Some people go so far as to say, mistakenly, that you, the actual reader, are the protagonist of If on. But really Calvino is talking to ‘you’, the Reader with the capital R, with whom you are encouraged to identify at the start of the book. ‘You’ is no more the reader than the ‘I’ in a first person novel is the author. The place of ‘I’ in a second-person book is explored in the first incipit, a first-person spy novel. The main characters in the chapter are ‘me’ and ‘you’, the narrator and the Reader, where ‘I’ am always pointing out the author’s decisions for the content of ‘my’ narration, and how this manipulates ‘your’ attention.
The Reader’s character becomes more defined as the book progresses, to show a rather guileless young man motivated partly by an exasperated curiosity about the incomplete novels, and partly by his desire to impress the Other Reader Ludmilla. Yet because the Reader is identified as ‘you’, you continue to project his thoughts and feelings onto yourself in a much more personal way than if the story was narrated in the first or third person.
The Reader’s quest for the complete novels leads him to meet a variety characters to whom books are important. Each of these characters have a particular way of relating to books, as readers or as participants in the publishing industry. None of them really have much depth as characters, but in a sense that’s beside the point. They are there as personifications for different ways in which people can relate to books.
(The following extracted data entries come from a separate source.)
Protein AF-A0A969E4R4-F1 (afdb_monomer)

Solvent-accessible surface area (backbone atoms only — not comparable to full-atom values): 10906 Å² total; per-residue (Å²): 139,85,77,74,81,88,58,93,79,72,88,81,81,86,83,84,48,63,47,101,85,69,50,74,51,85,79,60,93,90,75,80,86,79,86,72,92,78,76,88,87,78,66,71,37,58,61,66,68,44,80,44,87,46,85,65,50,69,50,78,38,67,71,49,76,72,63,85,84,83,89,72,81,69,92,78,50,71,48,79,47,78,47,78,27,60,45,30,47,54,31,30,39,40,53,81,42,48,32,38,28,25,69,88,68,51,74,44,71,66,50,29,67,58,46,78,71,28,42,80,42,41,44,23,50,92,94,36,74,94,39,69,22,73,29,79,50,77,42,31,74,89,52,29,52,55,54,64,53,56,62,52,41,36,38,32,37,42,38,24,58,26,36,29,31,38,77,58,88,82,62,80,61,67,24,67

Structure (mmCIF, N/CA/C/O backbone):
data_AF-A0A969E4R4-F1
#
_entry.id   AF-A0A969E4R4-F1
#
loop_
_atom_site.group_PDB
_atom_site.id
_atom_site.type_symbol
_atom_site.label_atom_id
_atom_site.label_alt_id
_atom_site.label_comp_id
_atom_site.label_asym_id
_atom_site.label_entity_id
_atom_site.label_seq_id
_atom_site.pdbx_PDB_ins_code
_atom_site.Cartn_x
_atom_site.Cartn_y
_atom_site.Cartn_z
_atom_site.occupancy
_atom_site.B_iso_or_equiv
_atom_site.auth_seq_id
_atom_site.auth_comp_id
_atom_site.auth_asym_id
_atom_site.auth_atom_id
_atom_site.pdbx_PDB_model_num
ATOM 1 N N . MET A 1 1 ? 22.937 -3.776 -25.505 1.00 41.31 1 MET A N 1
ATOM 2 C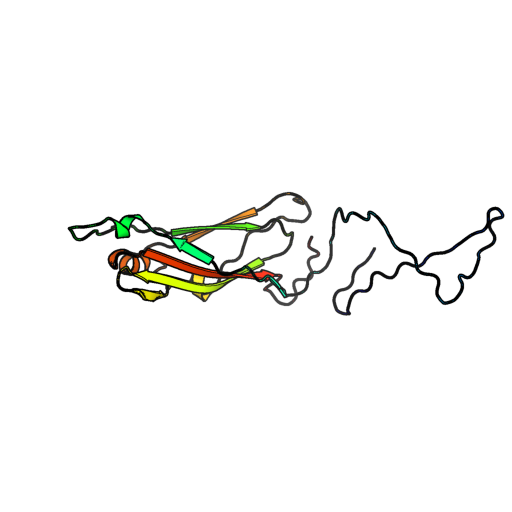 CA . MET A 1 1 ? 21.480 -3.590 -25.664 1.00 41.31 1 MET A CA 1
ATOM 3 C C . MET A 1 1 ? 21.117 -2.296 -24.954 1.00 41.31 1 MET A C 1
ATOM 5 O O . MET A 1 1 ? 21.421 -2.182 -23.778 1.00 41.31 1 MET A O 1
ATOM 9 N N . ARG A 1 2 ? 20.626 -1.280 -25.670 1.00 24.38 2 ARG A N 1
ATOM 10 C CA . ARG A 1 2 ? 20.315 0.041 -25.101 1.00 24.38 2 ARG A CA 1
ATOM 11 C C . ARG A 1 2 ? 18.835 0.292 -25.358 1.00 24.38 2 ARG A C 1
ATOM 13 O O . ARG A 1 2 ? 18.428 0.325 -26.513 1.00 24.38 2 ARG A O 1
ATOM 20 N N . LEU A 1 3 ? 18.054 0.356 -24.287 1.00 36.59 3 LEU A N 1
ATOM 21 C CA . LEU A 1 3 ? 16.613 0.573 -24.336 1.00 36.59 3 LEU A CA 1
ATOM 22 C C . LEU A 1 3 ? 16.340 2.058 -24.098 1.00 36.59 3 LEU A C 1
ATOM 24 O O . LEU A 1 3 ? 16.905 2.649 -23.177 1.00 36.59 3 LEU A O 1
ATOM 28 N N . THR A 1 4 ? 15.487 2.647 -24.930 1.00 32.62 4 THR A N 1
ATOM 29 C CA . THR A 1 4 ? 15.001 4.021 -24.769 1.00 32.62 4 THR A CA 1
ATOM 30 C C . THR A 1 4 ? 13.487 3.954 -24.552 1.00 32.62 4 THR A C 1
ATOM 32 O O . THR A 1 4 ? 12.815 3.302 -25.354 1.00 32.62 4 THR A O 1
ATOM 35 N N . PRO A 1 5 ? 12.919 4.575 -23.503 1.00 36.56 5 PRO A N 1
ATOM 36 C CA . PRO A 1 5 ? 11.484 4.498 -23.233 1.00 36.56 5 PRO A CA 1
ATOM 37 C C . PRO A 1 5 ? 10.732 5.503 -24.108 1.00 36.56 5 PRO A C 1
ATOM 39 O O . PRO A 1 5 ? 11.132 6.662 -24.182 1.00 36.56 5 PRO A O 1
ATOM 42 N N . GLY A 1 6 ? 9.635 5.083 -24.745 1.00 37.25 6 GLY A N 1
ATOM 43 C CA . GLY A 1 6 ? 8.707 6.018 -25.400 1.00 37.25 6 GLY A CA 1
ATOM 44 C C . GLY A 1 6 ? 8.103 5.573 -26.730 1.00 37.25 6 GLY A C 1
ATOM 45 O O . GLY A 1 6 ? 7.321 6.308 -27.324 1.00 37.25 6 GLY A O 1
ATOM 46 N N . THR A 1 7 ? 8.417 4.389 -27.238 1.00 38.16 7 THR A N 1
ATOM 47 C CA . THR A 1 7 ? 7.758 3.850 -28.437 1.00 38.16 7 THR A CA 1
ATOM 48 C C . THR A 1 7 ? 7.654 2.354 -28.248 1.00 38.16 7 THR A C 1
ATOM 50 O O . THR A 1 7 ? 8.616 1.772 -27.757 1.00 38.16 7 THR A O 1
ATOM 53 N N . VAL A 1 8 ? 6.495 1.761 -28.558 1.00 44.81 8 VAL A N 1
ATOM 54 C CA . VAL A 1 8 ? 6.215 0.317 -28.460 1.00 44.81 8 VAL A CA 1
ATOM 55 C C . VAL A 1 8 ? 7.467 -0.466 -28.855 1.00 44.81 8 VAL A C 1
ATOM 57 O O . VAL A 1 8 ? 7.847 -0.517 -30.025 1.00 44.81 8 VAL A O 1
ATOM 60 N N . GLY A 1 9 ? 8.183 -0.951 -27.840 1.00 39.47 9 GLY A N 1
ATOM 61 C CA . GLY A 1 9 ? 9.544 -1.435 -27.992 1.00 39.47 9 GLY A CA 1
ATOM 62 C C . GLY A 1 9 ? 9.512 -2.829 -28.581 1.00 39.47 9 GLY A C 1
ATOM 63 O O . GLY A 1 9 ? 9.444 -3.806 -27.846 1.00 39.47 9 GLY A O 1
ATOM 64 N N . GLY A 1 10 ? 9.540 -2.929 -29.906 1.00 45.28 10 GLY A N 1
ATOM 65 C CA . GLY A 1 10 ? 9.853 -4.187 -30.567 1.00 45.28 10 GLY A CA 1
ATOM 66 C C . GLY A 1 10 ? 11.306 -4.566 -30.283 1.00 45.28 10 GLY A C 1
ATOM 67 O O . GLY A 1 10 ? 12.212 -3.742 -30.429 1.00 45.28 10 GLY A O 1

For Ludmilla, books offer the pleasure of experiencing without thinking. She makes a point of distancing herself from the publishing industry, to protect the innocence of this pleasure. For her sister, books are simply amalgamations of words, demanding objective analysis for their reflections of social codes. One of their friends sees literacy as an entrapment: he has un-learned how to read, and now appreciates books only for their aesthetic value as physical objects. A writer suffering writer’s block feels alienated from his productive self, while a tech company has succeeded in machine-producing novels after his style. A secret organisation steals manuscripts to protect the novels that reflect the universal Truth, while its rival organisation denies the existence of such a Truth, but steals manuscripts to proclaim mystification and falsehood…
The Reader just wants to read a good book from start to finish, and mutely perceives the other characters’ conviction. At the end of the book, the Reader encounters an ensemble of readers at the library, who suggest a different approach to reading. For the earlier characters, the focus of all interactions with books, be it reading, publishing or writing, is always the book itself: be it an experience, a code, a piece of divine inspiration or a vessel for truth, the book is always an absolute object, ultimately detached from its spectators.
For the readers at the library, reading isn’t about the objective book, but the subjective experience of reading. One reader likes the possibility of beginnings, another the resonance of endings. One reader says that each time they read the same book it’s a different experience because of their different points of focus. For another reader every book they read adds to the continuum of their life’s readings. What reading means to each of them is different, but they are all content with recognising and enjoying it, whereas the earlier characters are so fixated on what they think a book is that they neglect their relationship with it.